Data:
»»

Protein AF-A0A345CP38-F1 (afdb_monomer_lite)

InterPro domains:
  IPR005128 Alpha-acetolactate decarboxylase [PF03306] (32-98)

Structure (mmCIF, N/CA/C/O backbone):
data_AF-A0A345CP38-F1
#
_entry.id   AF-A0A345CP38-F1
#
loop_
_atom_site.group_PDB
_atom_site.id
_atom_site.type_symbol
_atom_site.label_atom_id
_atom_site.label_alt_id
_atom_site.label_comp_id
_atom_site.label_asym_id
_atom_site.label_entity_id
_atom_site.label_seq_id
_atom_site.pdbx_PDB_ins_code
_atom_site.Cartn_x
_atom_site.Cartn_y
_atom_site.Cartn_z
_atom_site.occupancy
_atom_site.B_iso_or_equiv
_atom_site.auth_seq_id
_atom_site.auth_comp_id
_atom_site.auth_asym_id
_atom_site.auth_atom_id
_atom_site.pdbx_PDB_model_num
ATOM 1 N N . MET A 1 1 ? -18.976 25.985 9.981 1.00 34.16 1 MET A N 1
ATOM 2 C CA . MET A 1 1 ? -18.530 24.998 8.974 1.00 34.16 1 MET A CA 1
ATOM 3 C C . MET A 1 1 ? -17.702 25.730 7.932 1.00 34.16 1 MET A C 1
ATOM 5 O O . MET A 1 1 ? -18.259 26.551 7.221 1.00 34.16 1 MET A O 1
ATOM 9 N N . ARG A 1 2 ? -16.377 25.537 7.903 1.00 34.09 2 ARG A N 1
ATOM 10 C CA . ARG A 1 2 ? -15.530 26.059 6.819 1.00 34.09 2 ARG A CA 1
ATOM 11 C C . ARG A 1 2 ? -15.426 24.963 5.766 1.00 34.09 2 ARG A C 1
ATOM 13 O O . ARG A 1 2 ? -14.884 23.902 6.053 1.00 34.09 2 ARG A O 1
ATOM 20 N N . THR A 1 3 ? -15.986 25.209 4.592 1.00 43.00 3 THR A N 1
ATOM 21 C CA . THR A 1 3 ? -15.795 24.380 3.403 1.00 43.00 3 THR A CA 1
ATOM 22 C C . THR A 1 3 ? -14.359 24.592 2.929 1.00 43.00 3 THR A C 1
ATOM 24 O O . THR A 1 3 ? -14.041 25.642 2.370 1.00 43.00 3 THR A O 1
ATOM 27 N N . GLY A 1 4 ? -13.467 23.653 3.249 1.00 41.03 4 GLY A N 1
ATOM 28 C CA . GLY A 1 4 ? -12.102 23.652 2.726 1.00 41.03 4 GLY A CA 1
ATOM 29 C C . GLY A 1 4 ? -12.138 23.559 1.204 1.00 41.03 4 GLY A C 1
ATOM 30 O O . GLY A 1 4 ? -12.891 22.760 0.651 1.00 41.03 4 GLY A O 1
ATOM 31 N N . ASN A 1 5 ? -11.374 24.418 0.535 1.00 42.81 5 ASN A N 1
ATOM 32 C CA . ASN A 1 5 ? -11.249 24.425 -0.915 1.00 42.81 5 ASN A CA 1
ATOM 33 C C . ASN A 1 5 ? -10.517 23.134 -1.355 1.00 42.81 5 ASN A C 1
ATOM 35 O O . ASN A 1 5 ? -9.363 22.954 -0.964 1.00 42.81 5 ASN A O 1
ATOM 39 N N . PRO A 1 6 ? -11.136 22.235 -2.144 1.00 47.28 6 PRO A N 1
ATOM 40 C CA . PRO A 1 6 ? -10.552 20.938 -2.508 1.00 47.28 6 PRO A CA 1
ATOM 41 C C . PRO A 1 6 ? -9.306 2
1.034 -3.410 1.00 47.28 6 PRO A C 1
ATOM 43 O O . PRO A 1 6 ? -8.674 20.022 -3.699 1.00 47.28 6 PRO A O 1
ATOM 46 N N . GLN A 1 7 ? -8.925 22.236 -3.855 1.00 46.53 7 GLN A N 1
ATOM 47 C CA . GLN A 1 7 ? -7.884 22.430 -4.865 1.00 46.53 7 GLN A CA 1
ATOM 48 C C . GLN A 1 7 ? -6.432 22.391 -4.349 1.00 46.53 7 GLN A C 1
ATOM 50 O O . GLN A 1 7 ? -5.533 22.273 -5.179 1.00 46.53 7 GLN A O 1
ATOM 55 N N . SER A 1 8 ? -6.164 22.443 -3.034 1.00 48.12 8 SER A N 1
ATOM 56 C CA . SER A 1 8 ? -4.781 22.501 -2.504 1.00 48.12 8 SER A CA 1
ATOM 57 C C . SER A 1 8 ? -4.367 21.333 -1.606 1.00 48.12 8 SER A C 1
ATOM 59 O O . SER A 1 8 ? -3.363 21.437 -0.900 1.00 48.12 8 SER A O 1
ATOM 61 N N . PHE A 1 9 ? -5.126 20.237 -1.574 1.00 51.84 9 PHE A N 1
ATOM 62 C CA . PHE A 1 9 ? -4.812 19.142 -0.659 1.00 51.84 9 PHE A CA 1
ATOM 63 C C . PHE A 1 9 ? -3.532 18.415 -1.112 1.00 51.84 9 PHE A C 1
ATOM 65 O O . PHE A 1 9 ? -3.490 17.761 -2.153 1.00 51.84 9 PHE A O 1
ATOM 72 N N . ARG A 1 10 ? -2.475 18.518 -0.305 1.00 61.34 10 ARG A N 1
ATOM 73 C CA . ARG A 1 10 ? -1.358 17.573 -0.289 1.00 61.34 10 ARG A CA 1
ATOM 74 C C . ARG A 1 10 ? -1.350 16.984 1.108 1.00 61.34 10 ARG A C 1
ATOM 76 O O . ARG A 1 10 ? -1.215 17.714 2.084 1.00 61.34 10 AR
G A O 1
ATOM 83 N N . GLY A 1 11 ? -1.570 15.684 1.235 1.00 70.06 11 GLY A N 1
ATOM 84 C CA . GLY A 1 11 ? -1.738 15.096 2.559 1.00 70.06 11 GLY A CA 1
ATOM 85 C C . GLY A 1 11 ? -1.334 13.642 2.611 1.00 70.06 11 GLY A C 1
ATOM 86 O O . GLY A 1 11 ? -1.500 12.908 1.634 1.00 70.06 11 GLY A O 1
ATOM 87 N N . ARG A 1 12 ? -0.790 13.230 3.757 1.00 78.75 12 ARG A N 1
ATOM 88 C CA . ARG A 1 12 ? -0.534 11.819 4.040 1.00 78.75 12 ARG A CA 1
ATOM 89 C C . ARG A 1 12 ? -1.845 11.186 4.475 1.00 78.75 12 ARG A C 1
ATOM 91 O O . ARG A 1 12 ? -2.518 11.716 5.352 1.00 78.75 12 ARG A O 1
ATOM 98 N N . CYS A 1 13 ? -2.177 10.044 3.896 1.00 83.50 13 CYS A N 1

««
»»

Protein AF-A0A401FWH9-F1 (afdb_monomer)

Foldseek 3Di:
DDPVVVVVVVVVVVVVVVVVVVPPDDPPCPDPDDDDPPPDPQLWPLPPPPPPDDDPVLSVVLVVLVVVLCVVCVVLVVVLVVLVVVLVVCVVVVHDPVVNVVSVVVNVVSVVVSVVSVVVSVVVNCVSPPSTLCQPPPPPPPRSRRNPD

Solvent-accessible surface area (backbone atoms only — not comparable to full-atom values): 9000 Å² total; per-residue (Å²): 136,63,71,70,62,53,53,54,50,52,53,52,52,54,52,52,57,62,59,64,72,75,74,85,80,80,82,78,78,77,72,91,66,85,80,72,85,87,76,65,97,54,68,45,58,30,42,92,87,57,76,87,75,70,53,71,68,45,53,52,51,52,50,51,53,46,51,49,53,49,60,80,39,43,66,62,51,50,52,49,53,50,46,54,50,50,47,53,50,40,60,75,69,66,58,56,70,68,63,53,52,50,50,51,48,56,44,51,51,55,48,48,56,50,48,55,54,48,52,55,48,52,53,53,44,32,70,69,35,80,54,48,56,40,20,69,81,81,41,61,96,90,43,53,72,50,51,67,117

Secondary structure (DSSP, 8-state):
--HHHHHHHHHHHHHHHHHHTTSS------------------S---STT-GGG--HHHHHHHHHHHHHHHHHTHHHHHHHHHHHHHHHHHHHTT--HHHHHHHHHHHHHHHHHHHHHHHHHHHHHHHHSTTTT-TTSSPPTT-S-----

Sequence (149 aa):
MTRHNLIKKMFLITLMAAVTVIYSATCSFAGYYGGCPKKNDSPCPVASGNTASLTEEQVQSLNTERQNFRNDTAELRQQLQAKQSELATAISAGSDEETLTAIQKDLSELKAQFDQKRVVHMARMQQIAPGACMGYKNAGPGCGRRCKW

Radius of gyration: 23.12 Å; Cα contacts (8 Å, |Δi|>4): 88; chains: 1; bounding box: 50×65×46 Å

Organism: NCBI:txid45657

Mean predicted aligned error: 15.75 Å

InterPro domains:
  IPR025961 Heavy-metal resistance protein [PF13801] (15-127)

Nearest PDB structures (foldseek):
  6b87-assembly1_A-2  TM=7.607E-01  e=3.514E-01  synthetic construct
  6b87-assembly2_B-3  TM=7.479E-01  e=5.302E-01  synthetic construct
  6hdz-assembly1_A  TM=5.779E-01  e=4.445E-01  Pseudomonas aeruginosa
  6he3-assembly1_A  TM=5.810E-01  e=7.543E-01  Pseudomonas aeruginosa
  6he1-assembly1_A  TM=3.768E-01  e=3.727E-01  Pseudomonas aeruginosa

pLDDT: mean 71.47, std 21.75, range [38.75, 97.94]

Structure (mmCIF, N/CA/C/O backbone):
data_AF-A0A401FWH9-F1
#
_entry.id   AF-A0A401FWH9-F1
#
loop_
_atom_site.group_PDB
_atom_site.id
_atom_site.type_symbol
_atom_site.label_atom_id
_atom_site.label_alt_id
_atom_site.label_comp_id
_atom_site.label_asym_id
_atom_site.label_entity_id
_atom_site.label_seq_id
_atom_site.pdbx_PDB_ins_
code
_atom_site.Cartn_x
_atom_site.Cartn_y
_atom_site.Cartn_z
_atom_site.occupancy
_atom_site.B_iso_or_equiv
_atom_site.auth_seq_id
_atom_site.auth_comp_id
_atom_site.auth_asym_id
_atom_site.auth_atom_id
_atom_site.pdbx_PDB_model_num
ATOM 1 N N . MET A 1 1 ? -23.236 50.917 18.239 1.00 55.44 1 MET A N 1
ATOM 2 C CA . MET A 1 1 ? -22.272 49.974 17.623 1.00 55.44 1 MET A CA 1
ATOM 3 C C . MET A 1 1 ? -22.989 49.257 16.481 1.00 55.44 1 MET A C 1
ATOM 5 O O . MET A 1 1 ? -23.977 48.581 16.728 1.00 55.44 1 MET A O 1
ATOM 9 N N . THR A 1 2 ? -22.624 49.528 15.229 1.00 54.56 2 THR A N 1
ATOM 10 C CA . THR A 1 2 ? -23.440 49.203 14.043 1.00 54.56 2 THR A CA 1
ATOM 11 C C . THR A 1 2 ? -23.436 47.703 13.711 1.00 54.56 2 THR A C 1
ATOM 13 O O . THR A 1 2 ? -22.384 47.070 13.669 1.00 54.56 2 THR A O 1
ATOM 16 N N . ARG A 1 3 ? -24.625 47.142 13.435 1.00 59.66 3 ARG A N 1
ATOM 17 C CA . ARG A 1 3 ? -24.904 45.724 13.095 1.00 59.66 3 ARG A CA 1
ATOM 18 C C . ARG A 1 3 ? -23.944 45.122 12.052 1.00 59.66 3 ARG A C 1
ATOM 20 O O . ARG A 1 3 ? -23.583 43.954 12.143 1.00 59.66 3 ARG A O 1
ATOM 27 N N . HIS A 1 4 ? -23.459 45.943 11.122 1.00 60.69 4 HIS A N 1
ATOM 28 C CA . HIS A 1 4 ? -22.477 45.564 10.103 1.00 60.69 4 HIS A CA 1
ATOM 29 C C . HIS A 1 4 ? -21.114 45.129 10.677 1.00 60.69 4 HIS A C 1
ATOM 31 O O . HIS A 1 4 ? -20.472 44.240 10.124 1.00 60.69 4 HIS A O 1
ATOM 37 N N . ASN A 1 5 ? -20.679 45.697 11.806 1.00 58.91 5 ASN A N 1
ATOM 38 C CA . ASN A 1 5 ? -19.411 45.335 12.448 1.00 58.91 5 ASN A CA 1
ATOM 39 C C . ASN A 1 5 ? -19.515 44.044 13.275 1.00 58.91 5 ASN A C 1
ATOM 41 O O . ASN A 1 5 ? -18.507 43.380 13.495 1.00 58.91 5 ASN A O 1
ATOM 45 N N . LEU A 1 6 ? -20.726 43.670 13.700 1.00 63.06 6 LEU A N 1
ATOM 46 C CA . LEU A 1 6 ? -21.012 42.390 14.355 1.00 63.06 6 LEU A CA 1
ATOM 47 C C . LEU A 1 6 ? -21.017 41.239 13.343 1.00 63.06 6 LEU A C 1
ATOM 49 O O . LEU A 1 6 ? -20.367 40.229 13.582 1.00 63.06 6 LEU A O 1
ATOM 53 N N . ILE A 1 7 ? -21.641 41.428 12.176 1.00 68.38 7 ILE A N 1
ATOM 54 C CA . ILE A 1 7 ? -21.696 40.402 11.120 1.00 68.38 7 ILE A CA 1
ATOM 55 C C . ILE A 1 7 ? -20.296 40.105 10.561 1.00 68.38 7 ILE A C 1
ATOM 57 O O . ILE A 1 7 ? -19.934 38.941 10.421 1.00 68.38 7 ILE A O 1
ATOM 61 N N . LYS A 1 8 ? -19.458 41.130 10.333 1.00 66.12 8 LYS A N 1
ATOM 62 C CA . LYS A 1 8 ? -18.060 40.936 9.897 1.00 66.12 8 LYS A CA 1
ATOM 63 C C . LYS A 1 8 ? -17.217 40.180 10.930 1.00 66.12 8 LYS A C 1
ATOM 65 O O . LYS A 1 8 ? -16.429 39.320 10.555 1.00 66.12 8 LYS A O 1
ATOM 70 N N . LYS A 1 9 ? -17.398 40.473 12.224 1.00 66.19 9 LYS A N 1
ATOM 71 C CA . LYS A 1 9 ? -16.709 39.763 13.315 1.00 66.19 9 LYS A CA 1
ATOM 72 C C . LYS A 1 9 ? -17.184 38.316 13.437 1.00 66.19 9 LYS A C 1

««

Exercise requirements: Of the entries above, transcribe exactly those lines that fall between the line containing "Radius of gyration: 23.12" and the line containing "Nearest PDB structures", together with those two lines.

Response to the task:
Radius of gyration: 23.12 Å; Cα contacts (8 Å, |Δi|>4): 88; chains: 1; bounding box: 50×65×46 Å

Organism: NCBI:txid45657

Mean predicted aligned error: 15.75 Å

InterPro domains:
  IPR025961 Heavy-metal resistance protein [PF13801] (15-127)

Nearest PDB structures (foldseek):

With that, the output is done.